Graham Reid | | 1 min read
Alto saxophonist Joe Harriott was not the first to take inspiration from Indian classical music (John Coltrane had looked across to it previously) but -- with violinist and harpsichord player John Mayer -- he was among the very first to record with Indian musicians and effect some jazz fusion.
Around the time George Harrison was looking at a sitar on the set of Help! and thinking "Hmmm", Harriott and Mayer formed their Double Quintet with Western players and Indian musicians (sitar, tabla, tambura, Calcutta-born Anglo-Indian Mayer being one of the Indian quintet).
They first recorded Indo Jazz Suite then two albums of Indo-Jazz Fusions (this track is from the first of those), the second with trumpeter Kenny Wheeler.
In places the albums swing out, at other times they are meditative. They weren't entirely successful but were typical in Jamaican-born adventurous Harriott's career which had taken him to London as a be-bop player, saw him fuse Charlie Parker's innovations with Jamaican mento, move through free playing in the manner of Cecil Taylor and Ornette Coleman, play a session with bluesman Sonny Boy Williamson II (with young guitarist Jimmy Page) and later revert to more traditonal be-bop and swing.
It wasn't an easy road though and he was often derided by the highly conservative British jazz establishment and frequently struggled to get gigs.
When he died in 1969 he was almost penniless.
Of course he has been re-discovered in death and when the post-Marsalis players such as Courtney Pine and Soweto Kinch arrived they hailed Harriott for the innovator he was -- and for the sheer strength and beauty of his tone. He was also one of the famous musical graduates of the Alpha Boys School in Kingston (see clip below) which produced those who created early ska and reggae.

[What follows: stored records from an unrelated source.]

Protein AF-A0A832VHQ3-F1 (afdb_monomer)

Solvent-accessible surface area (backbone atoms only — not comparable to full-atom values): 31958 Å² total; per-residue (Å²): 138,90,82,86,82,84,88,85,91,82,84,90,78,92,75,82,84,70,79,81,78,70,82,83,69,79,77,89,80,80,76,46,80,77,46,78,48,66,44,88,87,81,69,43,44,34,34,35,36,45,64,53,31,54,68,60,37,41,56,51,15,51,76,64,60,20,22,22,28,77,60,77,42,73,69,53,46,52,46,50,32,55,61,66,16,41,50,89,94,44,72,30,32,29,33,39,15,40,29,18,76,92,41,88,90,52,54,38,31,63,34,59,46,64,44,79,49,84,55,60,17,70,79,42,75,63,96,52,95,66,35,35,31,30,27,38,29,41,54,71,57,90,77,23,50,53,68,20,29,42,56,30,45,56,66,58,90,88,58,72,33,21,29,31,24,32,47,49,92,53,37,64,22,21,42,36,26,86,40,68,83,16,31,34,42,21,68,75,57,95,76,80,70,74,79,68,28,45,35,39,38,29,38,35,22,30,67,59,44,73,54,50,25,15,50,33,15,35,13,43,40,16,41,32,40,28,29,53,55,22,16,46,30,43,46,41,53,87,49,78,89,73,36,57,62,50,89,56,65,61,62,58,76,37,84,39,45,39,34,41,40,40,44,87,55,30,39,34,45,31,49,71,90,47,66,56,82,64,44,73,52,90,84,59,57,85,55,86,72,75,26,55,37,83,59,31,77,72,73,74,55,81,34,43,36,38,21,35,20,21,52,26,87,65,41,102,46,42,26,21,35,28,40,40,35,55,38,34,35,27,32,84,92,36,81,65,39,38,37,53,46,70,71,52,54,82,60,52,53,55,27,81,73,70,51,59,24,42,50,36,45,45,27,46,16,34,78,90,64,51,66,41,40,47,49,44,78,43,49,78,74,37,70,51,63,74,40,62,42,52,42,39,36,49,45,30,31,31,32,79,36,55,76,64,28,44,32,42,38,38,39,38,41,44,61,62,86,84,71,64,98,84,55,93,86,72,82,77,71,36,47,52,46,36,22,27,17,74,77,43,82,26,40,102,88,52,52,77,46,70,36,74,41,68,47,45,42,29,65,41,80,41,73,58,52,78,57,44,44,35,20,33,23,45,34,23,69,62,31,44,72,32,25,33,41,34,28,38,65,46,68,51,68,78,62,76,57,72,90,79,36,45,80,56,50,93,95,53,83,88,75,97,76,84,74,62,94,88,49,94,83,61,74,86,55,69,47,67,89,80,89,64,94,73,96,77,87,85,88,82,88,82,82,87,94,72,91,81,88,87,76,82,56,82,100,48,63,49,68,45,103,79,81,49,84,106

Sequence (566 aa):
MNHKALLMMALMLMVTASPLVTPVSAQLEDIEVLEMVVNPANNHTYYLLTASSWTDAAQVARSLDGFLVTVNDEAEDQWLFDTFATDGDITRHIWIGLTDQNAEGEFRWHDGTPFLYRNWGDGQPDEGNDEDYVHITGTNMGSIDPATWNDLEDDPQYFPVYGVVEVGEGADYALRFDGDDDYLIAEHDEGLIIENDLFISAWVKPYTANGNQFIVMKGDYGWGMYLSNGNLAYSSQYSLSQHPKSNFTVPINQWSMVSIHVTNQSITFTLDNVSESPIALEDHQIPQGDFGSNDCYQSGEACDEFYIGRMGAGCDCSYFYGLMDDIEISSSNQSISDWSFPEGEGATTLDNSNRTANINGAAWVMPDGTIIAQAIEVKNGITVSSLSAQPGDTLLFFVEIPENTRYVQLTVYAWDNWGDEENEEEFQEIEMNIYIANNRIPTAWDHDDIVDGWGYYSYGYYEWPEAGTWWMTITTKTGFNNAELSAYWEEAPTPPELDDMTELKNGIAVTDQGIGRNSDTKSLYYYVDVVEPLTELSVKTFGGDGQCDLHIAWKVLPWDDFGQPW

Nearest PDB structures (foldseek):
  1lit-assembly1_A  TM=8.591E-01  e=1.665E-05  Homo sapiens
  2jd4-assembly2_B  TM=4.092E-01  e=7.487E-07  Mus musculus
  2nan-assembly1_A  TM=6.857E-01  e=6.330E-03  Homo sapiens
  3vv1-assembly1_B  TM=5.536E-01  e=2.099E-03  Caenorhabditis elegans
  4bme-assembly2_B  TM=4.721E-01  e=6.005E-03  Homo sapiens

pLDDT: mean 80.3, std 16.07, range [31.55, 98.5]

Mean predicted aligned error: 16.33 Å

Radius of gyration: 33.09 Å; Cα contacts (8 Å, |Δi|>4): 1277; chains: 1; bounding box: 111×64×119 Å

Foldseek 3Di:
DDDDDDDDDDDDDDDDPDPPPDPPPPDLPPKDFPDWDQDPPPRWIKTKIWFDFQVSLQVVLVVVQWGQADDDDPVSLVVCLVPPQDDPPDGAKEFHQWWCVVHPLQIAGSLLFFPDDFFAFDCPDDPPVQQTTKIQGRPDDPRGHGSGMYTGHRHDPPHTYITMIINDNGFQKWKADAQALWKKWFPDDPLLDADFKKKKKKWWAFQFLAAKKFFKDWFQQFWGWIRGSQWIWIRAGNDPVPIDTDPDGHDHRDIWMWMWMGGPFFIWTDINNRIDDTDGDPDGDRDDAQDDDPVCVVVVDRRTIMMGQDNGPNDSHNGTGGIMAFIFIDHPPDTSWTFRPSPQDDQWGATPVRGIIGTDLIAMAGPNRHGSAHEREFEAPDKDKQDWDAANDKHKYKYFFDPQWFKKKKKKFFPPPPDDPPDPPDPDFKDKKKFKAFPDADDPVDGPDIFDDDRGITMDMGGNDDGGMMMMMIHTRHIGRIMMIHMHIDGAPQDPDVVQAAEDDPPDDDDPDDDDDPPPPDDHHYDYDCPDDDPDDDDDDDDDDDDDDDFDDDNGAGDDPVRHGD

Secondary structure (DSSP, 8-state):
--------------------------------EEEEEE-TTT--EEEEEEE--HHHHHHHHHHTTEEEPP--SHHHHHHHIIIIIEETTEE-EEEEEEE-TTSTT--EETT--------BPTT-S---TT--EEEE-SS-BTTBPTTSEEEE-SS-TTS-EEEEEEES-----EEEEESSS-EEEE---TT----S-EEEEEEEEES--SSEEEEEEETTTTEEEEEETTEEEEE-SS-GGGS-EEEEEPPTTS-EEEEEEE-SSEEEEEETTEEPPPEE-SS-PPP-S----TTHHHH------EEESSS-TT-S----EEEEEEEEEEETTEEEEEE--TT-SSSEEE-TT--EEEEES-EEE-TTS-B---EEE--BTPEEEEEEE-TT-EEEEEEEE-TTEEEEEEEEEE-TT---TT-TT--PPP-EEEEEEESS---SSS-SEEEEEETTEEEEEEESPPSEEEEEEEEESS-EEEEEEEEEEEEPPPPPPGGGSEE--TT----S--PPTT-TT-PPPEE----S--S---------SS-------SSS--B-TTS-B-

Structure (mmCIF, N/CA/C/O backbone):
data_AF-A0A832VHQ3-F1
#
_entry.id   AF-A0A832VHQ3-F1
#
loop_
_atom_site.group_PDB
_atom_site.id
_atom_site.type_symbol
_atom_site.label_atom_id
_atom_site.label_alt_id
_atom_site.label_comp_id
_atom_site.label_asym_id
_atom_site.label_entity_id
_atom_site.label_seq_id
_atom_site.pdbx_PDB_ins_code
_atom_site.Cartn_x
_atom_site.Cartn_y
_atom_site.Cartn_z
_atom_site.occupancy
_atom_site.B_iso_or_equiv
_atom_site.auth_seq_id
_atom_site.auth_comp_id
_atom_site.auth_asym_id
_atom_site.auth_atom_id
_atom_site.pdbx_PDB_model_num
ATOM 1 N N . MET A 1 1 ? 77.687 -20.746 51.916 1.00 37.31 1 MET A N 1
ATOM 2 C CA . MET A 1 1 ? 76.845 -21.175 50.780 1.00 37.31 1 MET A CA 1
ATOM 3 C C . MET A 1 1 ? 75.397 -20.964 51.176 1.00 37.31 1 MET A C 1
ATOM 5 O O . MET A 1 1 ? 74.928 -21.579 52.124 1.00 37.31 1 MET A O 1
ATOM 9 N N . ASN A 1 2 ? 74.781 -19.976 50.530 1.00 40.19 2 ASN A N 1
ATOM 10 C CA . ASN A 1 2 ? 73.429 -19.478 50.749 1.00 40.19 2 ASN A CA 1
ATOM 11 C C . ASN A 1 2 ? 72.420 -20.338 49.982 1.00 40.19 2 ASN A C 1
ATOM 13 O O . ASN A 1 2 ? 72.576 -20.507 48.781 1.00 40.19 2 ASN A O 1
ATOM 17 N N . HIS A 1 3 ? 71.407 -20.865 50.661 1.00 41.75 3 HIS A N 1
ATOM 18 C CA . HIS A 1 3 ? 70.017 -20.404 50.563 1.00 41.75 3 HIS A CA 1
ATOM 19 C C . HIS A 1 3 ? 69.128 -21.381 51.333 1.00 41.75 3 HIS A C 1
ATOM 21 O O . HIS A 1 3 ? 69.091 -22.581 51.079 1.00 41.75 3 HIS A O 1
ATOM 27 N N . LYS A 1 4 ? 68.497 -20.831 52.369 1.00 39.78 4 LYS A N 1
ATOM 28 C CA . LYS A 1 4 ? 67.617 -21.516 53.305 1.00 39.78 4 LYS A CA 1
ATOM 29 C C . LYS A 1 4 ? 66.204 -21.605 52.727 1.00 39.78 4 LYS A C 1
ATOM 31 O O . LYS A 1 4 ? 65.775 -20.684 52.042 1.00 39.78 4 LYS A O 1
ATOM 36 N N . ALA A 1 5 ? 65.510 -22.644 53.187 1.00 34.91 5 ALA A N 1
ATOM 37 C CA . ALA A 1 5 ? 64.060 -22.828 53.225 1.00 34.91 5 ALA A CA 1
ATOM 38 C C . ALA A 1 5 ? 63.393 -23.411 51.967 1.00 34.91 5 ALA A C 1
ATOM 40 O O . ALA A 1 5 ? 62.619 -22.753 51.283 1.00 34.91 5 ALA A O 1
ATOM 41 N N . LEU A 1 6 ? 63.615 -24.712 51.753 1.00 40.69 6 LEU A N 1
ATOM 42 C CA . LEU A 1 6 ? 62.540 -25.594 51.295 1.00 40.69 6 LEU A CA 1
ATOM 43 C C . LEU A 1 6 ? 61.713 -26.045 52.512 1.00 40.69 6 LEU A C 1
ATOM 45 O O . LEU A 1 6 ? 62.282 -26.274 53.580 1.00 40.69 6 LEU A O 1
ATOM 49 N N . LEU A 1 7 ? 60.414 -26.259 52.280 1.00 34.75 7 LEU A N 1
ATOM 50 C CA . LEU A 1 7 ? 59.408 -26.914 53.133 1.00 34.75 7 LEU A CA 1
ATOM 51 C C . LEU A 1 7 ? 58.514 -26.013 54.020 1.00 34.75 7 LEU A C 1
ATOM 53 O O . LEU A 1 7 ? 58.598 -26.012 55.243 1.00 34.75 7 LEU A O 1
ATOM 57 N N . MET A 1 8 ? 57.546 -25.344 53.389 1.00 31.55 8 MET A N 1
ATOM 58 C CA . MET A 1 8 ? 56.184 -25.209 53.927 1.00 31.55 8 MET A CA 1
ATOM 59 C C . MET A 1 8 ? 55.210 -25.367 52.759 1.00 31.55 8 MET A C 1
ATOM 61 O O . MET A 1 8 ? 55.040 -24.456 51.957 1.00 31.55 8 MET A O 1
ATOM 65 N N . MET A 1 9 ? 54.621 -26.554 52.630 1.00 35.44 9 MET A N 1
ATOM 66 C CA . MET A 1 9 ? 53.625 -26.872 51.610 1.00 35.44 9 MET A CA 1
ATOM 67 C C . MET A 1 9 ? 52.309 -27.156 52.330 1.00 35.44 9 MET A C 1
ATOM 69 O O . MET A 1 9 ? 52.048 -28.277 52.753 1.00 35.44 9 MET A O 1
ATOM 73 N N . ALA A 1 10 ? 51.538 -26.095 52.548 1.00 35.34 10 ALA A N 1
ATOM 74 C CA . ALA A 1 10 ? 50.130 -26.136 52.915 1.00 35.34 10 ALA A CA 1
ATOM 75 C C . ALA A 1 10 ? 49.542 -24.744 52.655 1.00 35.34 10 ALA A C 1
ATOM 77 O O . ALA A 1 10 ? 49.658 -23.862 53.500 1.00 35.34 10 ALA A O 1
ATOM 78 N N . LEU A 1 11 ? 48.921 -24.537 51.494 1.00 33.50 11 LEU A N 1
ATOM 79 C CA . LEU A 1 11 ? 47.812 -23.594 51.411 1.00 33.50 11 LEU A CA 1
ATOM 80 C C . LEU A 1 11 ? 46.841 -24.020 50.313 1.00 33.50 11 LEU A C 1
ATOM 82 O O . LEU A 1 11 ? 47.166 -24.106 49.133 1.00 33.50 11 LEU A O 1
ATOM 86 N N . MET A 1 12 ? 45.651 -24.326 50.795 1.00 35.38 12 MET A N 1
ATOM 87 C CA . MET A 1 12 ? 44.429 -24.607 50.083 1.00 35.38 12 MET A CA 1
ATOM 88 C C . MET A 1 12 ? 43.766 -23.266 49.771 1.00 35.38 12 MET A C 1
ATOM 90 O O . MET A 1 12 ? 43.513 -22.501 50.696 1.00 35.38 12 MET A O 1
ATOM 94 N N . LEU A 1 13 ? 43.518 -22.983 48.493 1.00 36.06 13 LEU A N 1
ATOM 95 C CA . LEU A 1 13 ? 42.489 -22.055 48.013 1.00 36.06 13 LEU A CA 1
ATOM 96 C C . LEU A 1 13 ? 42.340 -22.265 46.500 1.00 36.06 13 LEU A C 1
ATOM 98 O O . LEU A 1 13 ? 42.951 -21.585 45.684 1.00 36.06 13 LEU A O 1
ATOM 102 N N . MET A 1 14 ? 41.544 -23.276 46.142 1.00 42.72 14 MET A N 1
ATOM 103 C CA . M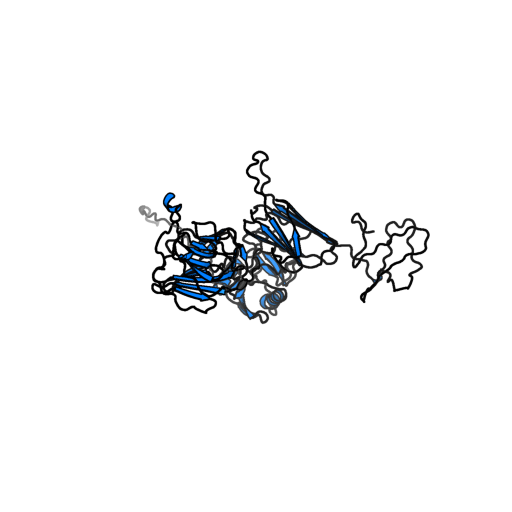ET A 1 14 ? 40.802 -23.248 44.886 1.00 42.72 14 MET A CA 1
ATOM 104 C C . MET A 1 14 ? 39.648 -22.268 45.094 1.00 42.72 14 MET A C 1
ATOM 106 O O . MET A 1 14 ? 38.718 -22.573 45.836 1.00 42.72 14 MET A O 1
ATOM 110 N N . VAL A 1 15 ? 39.720 -21.100 44.463 1.00 40.69 15 VAL A N 1
ATOM 111 C CA . VAL A 1 15 ? 38.539 -20.305 44.128 1.00 40.69 15 VAL A CA 1
ATOM 112 C C . VAL A 1 15 ? 38.591 -20.096 42.626 1.00 40.69 15 VAL A C 1
ATOM 114 O O . VAL A 1 15 ? 39.597 -19.677 42.060 1.00 40.69 15 VAL A O 1
ATOM 117 N N . THR A 1 16 ? 37.499 -20.518 42.017 1.00 37.44 16 THR A N 1
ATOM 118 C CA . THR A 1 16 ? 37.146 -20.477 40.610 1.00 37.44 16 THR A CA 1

Ironically however, most of the Indo-jazz fusion material was written by Mayer who mostly pursued a classical career but in the late Nineties revived the Indo-Jazz Fusions idea and started playing live again until his death in '04. His sitar-playing son Jonathan keeps the flame going even today.
But nothing quite matches the Harriott years for the sheer adventurousness and daring intrying to bring two improvised musics together and make sense of them.